Lalu bagaimana dengan pekerja eksisting sekarang menghadapi kondisi ini? Cukupkah kita hanya dengan bekerja baik saja? Saya katakan tidak. Karyawan-karyawan baru yang kita kenal dengan kaum millennials ini memiliki kemampuan tumbuh kembang secara exponential. Jika kita lamban atau cukup puas dengan kondisi sekarang, maka tak lama lagi mereka akan menyalip kita atau bahkan menjadi atasan kita. Dari sisi pemberi kerja tentu akan lebih nyaman bagi mereka mempekerjakan karyawan yang memiliki semangat kerja tinggi dan memiliki kemampuan lebih atau dua kali lipat dari pekerja eksisting. Maka tak bisa dipungkiri jika senioritas dalam suatu organisasi akan menjadi tidak berarti lagi nantinya.
Dalam beberapa kesempatan menghadiri forum bisnis, saya mengaminkan kenyataan ini. Saya melihat sendiri beberapa fungsi manajemen bawah dan menengah diisi oleh tenaga kerja asing terutama dari India dan Filipina.
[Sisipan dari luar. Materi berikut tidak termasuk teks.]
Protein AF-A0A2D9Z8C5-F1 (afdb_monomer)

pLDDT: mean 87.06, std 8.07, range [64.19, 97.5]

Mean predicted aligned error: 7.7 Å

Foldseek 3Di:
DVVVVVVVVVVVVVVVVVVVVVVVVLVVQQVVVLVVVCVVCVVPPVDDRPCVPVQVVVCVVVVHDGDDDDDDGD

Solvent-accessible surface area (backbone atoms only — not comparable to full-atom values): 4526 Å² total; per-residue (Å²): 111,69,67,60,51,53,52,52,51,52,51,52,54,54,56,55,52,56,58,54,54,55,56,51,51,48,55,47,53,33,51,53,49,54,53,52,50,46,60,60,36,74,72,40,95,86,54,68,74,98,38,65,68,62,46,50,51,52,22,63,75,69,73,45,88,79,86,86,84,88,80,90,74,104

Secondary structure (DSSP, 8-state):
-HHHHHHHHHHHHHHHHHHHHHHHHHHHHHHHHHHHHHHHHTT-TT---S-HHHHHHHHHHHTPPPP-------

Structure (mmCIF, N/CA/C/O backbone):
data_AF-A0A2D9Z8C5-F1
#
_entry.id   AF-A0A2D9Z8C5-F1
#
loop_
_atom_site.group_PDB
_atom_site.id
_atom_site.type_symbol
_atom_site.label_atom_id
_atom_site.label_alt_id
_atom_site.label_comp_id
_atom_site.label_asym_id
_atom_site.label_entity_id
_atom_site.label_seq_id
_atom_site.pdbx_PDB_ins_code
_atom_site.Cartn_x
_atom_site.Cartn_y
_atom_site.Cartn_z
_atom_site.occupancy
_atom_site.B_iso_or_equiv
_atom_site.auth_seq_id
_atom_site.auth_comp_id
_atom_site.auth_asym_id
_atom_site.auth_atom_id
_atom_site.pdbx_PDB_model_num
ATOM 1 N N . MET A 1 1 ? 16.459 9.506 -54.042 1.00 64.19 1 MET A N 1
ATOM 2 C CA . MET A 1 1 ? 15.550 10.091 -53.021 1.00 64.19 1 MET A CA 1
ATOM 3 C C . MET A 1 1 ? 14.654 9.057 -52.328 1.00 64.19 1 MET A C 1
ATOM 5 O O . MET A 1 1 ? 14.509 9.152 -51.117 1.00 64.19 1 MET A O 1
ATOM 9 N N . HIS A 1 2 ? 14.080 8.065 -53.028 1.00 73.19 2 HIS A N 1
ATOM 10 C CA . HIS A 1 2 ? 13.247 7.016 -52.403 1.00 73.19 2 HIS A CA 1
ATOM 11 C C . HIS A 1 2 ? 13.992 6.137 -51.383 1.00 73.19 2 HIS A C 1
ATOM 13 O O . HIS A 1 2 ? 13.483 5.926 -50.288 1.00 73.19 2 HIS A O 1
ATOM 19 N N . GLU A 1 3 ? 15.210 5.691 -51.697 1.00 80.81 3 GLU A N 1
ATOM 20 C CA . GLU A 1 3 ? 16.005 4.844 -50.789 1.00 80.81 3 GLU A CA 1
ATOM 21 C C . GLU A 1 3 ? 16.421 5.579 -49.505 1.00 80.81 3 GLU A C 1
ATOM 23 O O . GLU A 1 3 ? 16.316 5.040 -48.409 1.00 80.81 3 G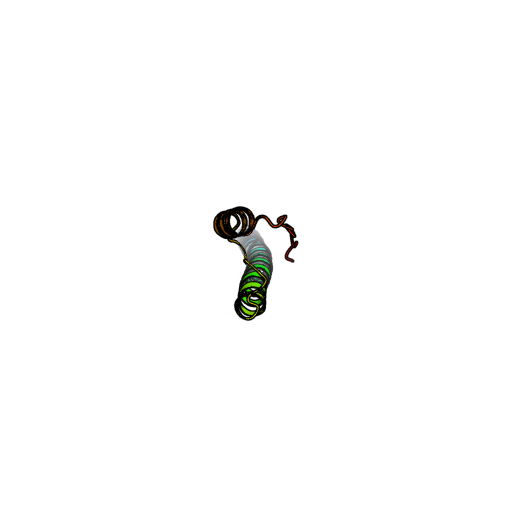LU A O 1
ATOM 28 N N . VAL A 1 4 ? 16.766 6.865 -49.616 1.00 84.25 4 VAL A N 1
ATOM 29 C CA . VAL A 1 4 ? 17.063 7.724 -48.457 1.00 84.25 4 VAL A CA 1
ATOM 30 C C . VAL A 1 4 ? 15.824 7.894 -47.568 1.00 84.25 4 VAL A C 1
ATOM 32 O O . VAL A 1 4 ? 15.928 7.822 -46.349 1.00 84.25 4 VAL A O 1
ATOM 35 N N . LYS A 1 5 ? 14.628 8.035 -48.160 1.00 81.25 5 LYS A N 1
ATOM 36 C CA . LYS A 1 5 ? 13.357 8.090 -47.415 1.00 81.25 5 LYS A CA 1
ATOM 37 C C . LYS A 1 5 ? 13.057 6.787 -46.668 1.00 81.25 5 LYS A C 1
ATOM 39 O O . LYS A 1 5 ? 12.616 6.849 -45.525 1.00 81.25 5 LYS A O 1
ATOM 44 N N . LYS A 1 6 ? 13.309 5.625 -47.283 1.00 85.69 6 LYS A N 1
ATOM 45 C CA . LYS A 1 6 ? 13.128 4.310 -46.638 1.00 85.69 6 LYS A CA 1
ATOM 46 C C . LYS A 1 6 ? 14.091 4.111 -45.468 1.00 85.69 6 LYS A C 1
ATOM 48 O O . LYS A 1 6 ? 13.678 3.620 -44.420 1.00 85.69 6 LYS A O 1
ATOM 53 N N . LEU A 1 7 ? 15.347 4.534 -45.629 1.00 87.56 7 LEU A N 1
ATOM 54 C CA . LEU A 1 7 ? 16.354 4.477 -44.568 1.00 87.56 7 LEU A CA 1
ATOM 55 C C . LEU A 1 7 ? 15.986 5.387 -43.390 1.00 87.56 7 LEU A C 1
ATOM 57 O O . LEU A 1 7 ? 16.011 4.939 -42.248 1.00 87.56 7 LEU A O 1
ATOM 61 N N . ILE A 1 8 ? 15.555 6.622 -43.662 1.00 88.50 8 ILE A N 1
ATOM 62 C CA . ILE A 1 8 ? 15.089 7.557 -42.625 1.00 88.50 8 ILE A CA 1
ATOM 63 C C . ILE A 1 8 ? 13.863 7.000 -41.889 1.00 88.50 8 ILE A C 1
ATOM 65 O O . ILE A 1 8 ? 13.815 7.042 -40.663 1.00 88.50 8 ILE A O 1
ATOM 69 N N . LEU A 1 9 ? 12.890 6.441 -42.614 1.00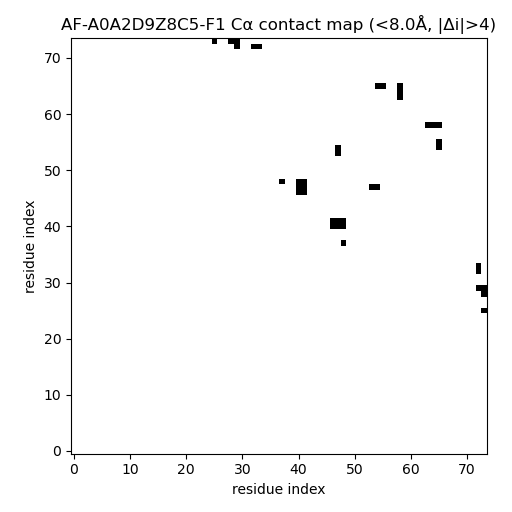 88.75 9 LEU A N 1
ATOM 70 C CA . LEU A 1 9 ? 11.688 5.865 -42.008 1.00 88.75 9 LEU A CA 1
ATOM 71 C C . LEU A 1 9 ? 12.017 4.656 -41.117 1.00 88.75 9 LEU A C 1
ATOM 73 O O . LEU A 1 9 ? 11.474 4.534 -40.023 1.00 88.75 9 LEU A O 1
ATOM 77 N N . SER A 1 10 ? 12.939 3.798 -41.557 1.00 86.94 10 SER A N 1
ATOM 78 C CA . SER A 1 10 ? 13.386 2.635 -40.780 1.00 86.94 10 SER A CA 1
ATOM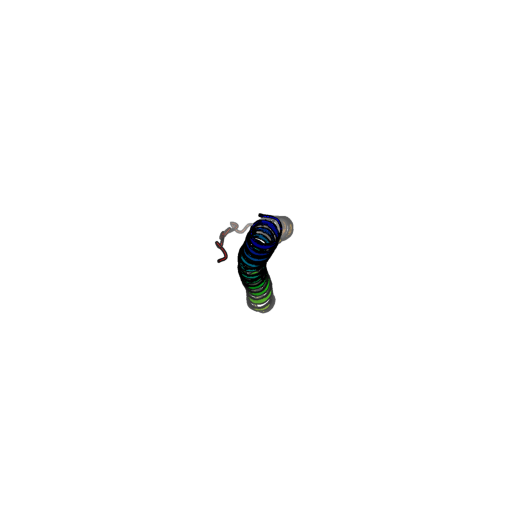 79 C C . SER A 1 10 ? 14.125 3.057 -39.507 1.00 86.94 10 SER A C 1
ATOM 81 O O . SER A 1 10 ? 13.906 2.477 -38.445 1.00 86.94 10 SER A O 1
ATOM 83 N N . LEU A 1 11 ? 14.951 4.105 -39.591 1.00 86.69 11 LEU A N 1
ATOM 84 C CA . LEU A 1 11 ? 15.674 4.654 -38.443 1.00 86.69 11 LEU A CA 1
ATOM 85 C C . LEU A 1 11 ? 14.723 5.298 -37.421 1.00 86.69 11 LEU A C 1
ATOM 87 O O . LEU A 1 11 ? 14.896 5.115 -36.217 1.00 86.69 11 LEU A O 1
ATOM 91 N N . LEU A 1 12 ? 13.684 5.993 -37.896 1.00 85.25 12 LEU A N 1
ATOM 92 C CA . LEU A 1 12 ? 12.623 6.544 -37.050 1.00 85.25 12 LEU A CA 1
ATOM 93 C C . LEU A 1 12 ? 11.830 5.440 -36.335 1.00 85.25 12 LEU A C 1
ATOM 95 O O . LEU A 1 12 ? 11.609 5.546 -35.130 1.00 85.25 12 LEU A O 1
ATOM 99 N N . LEU A 1 13 ? 11.457 4.360 -37.033 1.00 84.75 13 LEU A N 1
ATOM 100 C CA . LEU A 1 13 ? 10.790 3.219 -36.394 1.00 84.75 13 LEU A CA 1
ATOM 101 C C . LEU A 1 13 ? 11.666 2.592 -35.301 1.00 84.75 13 LEU A C 1
ATOM 103 O O . LEU A 1 13 ? 11.184 2.332 -34.197 1.00 84.75 13 LEU A O 1
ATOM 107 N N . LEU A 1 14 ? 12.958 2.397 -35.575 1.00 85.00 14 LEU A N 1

Jabatan-jabatan managerial tingkat menengah bahkan sudah dipercayakan bagi fresh graduate dari universitas luar negeri. Keahlian mereka sangat layak diacungkan jempol, didukung dengan tingkat kepercayaan diri mereka yang sangat tinggi.
Masihkah kita berpangku tangan dengan kenyataan ini? Mari kita gugah diri kita sendiri, kita buat diri kita gelisah dengan kondisi sekarang ini. Seperti disruptive dalam teknologi informasi yang malah menghasilkan banyak bisnis dan kesempatan baru, seperti itulah kita seharusnya bermetamorfosis. Mari kita mulai permenungan ini, semoga semakin baik di masa yang akan datang.
Tulisan yang sangat bagus buat para akuntan muda sehingga siap dalam menyongsong era global dgn membekali diri dgn kompetensi dan menjadi TALENT yang siap dalam persaingan global.
Pak Guntur, tulisan ini juga menjadi alert bagi kita karyawan yang tidak termasuk muda lagi.